Quantum computers promise the ability to solve problems that are intractable in the classical setting¹, but in many cases this is not rigorously proven. It is often possible to establish a provable theoretical advantage for quantum computations by restricting the computational power^{2,3,4,5,6,7,8}. In multiple cases, quantum advantage over these restricted models was demonstrated experimentally^9,10,11,12. Here we consider space-restricted computations that use only one computational classical or quantum bit with a read-only memory as input. We show that n-bit symmetric Boolean functions can be implemented exactly in this framework through the use of quantum signal processing¹³ and O(n²) gates, but in the analogous classical computations some of the functions may only be evaluated with probability \(1/2 + O\left(n/{\sqrt{2}}^n\right)\). We experimentally demonstrate computations of three-bit to six-bit symmetric Boolean functions by quantum circuits with an algorithmic success probability that exceeds the classical limit. This shows that in computations, quantum scrap space offers an advantage over analogous classical space, and calls for an in-depth exploration of space–time trade-offs in quantum circuits.
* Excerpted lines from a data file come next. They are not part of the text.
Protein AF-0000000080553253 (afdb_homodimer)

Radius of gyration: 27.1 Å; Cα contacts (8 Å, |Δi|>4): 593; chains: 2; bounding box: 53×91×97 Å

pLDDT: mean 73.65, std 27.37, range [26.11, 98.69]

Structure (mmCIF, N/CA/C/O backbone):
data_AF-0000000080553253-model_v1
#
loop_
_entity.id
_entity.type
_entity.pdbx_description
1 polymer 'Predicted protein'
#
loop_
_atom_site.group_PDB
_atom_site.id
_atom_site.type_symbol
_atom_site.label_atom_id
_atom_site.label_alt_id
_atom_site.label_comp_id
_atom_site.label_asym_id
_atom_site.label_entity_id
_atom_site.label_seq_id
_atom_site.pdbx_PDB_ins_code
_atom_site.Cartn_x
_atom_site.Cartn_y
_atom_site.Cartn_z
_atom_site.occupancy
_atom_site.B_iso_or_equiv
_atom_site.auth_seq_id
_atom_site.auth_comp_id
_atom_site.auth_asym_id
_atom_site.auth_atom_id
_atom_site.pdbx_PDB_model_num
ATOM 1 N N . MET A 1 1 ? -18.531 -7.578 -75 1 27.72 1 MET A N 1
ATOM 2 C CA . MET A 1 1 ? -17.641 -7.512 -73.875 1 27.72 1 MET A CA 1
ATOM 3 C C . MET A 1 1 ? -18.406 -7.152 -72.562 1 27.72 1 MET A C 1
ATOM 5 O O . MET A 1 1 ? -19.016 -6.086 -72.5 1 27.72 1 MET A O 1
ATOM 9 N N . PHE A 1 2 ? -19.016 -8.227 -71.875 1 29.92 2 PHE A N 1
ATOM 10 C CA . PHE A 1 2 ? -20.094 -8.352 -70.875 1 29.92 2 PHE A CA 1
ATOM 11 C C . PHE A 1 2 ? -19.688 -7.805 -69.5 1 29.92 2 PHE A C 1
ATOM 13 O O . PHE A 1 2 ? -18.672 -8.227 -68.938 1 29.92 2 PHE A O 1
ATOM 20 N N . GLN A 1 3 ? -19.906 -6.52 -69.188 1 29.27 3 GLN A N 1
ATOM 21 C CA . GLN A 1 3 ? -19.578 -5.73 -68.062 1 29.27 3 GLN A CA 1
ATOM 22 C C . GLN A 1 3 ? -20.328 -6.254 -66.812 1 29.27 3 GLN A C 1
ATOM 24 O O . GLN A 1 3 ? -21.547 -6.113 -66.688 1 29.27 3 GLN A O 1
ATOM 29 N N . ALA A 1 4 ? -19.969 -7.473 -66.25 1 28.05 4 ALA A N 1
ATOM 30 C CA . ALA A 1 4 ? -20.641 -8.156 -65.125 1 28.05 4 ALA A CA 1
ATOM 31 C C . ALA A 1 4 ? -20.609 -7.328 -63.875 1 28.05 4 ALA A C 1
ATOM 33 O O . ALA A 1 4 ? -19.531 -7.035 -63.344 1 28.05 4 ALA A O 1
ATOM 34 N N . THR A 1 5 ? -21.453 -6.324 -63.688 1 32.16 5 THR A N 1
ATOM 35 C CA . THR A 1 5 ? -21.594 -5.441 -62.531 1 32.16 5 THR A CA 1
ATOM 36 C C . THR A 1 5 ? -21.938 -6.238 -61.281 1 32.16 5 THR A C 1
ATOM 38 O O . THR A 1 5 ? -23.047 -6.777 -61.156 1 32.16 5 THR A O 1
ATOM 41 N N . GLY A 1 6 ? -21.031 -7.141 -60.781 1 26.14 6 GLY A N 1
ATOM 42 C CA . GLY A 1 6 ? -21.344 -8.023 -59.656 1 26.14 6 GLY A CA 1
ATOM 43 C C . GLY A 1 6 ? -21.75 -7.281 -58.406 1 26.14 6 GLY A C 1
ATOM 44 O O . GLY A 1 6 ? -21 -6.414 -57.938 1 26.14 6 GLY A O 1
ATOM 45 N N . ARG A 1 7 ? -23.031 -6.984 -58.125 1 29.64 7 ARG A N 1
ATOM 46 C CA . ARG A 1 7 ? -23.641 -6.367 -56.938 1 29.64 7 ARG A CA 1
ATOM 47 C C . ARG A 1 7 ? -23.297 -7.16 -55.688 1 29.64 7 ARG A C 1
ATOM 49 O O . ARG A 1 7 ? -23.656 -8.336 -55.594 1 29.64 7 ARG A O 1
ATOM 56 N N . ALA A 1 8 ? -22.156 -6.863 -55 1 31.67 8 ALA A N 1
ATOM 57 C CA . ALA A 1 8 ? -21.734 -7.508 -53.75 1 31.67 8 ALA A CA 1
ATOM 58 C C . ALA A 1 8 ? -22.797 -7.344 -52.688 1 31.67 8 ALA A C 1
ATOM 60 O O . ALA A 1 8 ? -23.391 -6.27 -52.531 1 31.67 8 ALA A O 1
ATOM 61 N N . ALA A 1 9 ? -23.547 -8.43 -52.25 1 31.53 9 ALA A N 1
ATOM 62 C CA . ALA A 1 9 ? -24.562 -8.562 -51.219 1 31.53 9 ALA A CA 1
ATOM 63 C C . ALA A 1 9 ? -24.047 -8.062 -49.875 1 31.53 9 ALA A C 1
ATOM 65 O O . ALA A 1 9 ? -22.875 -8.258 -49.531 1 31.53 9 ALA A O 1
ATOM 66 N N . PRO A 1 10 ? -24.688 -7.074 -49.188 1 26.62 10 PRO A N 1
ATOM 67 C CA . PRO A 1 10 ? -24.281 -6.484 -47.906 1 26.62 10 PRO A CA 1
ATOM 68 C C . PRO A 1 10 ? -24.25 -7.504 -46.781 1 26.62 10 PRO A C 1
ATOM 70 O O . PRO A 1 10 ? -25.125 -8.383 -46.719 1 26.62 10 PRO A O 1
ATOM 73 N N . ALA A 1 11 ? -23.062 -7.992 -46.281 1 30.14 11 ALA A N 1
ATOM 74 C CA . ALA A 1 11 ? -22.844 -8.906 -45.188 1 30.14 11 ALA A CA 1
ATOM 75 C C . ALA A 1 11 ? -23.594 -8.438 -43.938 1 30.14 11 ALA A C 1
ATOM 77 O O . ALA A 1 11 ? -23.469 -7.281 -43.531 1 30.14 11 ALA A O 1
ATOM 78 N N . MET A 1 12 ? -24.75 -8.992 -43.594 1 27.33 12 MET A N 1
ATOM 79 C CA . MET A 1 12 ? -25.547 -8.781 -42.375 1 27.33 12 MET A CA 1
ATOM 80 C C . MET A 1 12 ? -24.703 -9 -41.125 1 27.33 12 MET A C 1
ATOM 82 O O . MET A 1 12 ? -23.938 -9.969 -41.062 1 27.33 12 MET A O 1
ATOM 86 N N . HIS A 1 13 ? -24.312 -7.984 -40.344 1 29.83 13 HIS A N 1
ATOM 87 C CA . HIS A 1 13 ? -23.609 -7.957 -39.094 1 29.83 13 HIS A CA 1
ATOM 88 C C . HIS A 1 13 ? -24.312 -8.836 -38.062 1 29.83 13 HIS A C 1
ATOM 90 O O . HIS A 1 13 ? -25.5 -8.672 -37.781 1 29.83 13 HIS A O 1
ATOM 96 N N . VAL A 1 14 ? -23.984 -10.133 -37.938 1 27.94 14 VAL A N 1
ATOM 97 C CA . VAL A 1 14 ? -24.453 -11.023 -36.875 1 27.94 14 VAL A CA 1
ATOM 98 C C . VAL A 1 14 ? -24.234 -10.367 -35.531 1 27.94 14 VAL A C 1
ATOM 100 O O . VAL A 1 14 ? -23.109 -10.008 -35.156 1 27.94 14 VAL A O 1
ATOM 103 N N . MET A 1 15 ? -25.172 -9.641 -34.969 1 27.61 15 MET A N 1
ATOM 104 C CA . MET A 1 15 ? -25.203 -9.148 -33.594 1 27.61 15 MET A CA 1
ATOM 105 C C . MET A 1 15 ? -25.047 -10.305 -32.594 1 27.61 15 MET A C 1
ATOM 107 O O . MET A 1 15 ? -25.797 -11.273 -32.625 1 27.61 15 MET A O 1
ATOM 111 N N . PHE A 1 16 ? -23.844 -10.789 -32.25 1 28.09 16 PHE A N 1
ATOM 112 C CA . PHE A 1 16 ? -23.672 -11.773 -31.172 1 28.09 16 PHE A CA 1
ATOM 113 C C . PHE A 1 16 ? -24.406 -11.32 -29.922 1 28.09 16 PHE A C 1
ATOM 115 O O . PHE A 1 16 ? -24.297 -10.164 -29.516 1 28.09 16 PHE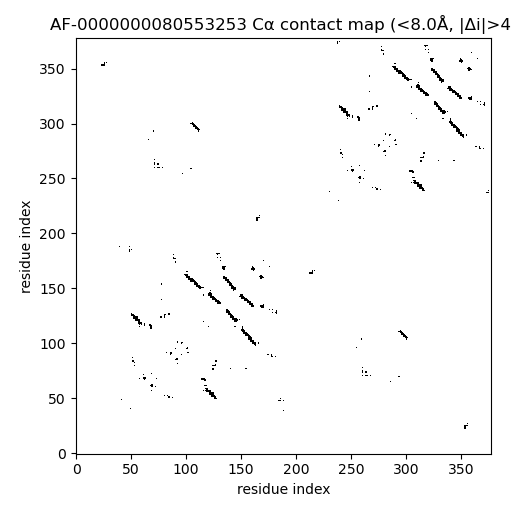 A O 1
ATOM 122 N N . PRO A 1 17 ? -25.5 -11.961 -29.531 1 32.59 17 PRO A N 1
ATOM 123 C CA . PRO A 1 17 ? -26.188 -11.609 -28.281 1 32.59 17 PRO A CA 1
ATOM 124 C C . PRO A 1 17 ? -25.266 -11.672 -27.062 1 32.59 17 PRO A C 1
ATOM 126 O O . PRO A 1 17 ? -24.375 -12.539 -26.984 1 32.59 17 PRO A O 1
ATOM 129 N N . CYS A 1 18 ? -24.781 -10.594 -26.438 1 30.75 18 CYS A N 1
ATOM 130 C CA . CYS A 1 18 ? -24.109 -10.414 -25.156 1 30.75 18 CYS A CA 1
ATOM 131 C C . CYS A 1 18 ? -24.844 -11.164 -24.047 1 30.75 18 CYS A C 1
ATOM 133 O O . CYS A 1 18 ? -26 -10.836 -23.734 1 30.75 18 CYS A O 1
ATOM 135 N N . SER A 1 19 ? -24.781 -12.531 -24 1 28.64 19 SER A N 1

量子计算机承诺能够解决经典环境中难以解决的问题¹，但在许多情况下，这并没有得到严格证明。^{通过限制计算能力2,3,4,5,6,7,8}通常可以为量子计算建立可证明的理论优势。在多种情况下，实验证明了这些受限模型的量子优势^9,10,11,12。在这里，我们考虑仅使用一个具有只读存储器的计算经典或量子位作为输入的空间受限计算。我们通过使用量子信号处理¹³和O (n ² ) 门，但在类似的经典计算中，某些函数只能以概率\(1/2 + O\left(n/{\sqrt{2}}^n\right)\)进行评估。我们通过实验证明了通过量子电路计算 3 位到 6 位对称布尔函数，其算法成功概率超过了经典限制。这表明在计算中，量子废料空间比类比经典空间具有优势，需要深入探索量子电路中的时空权衡。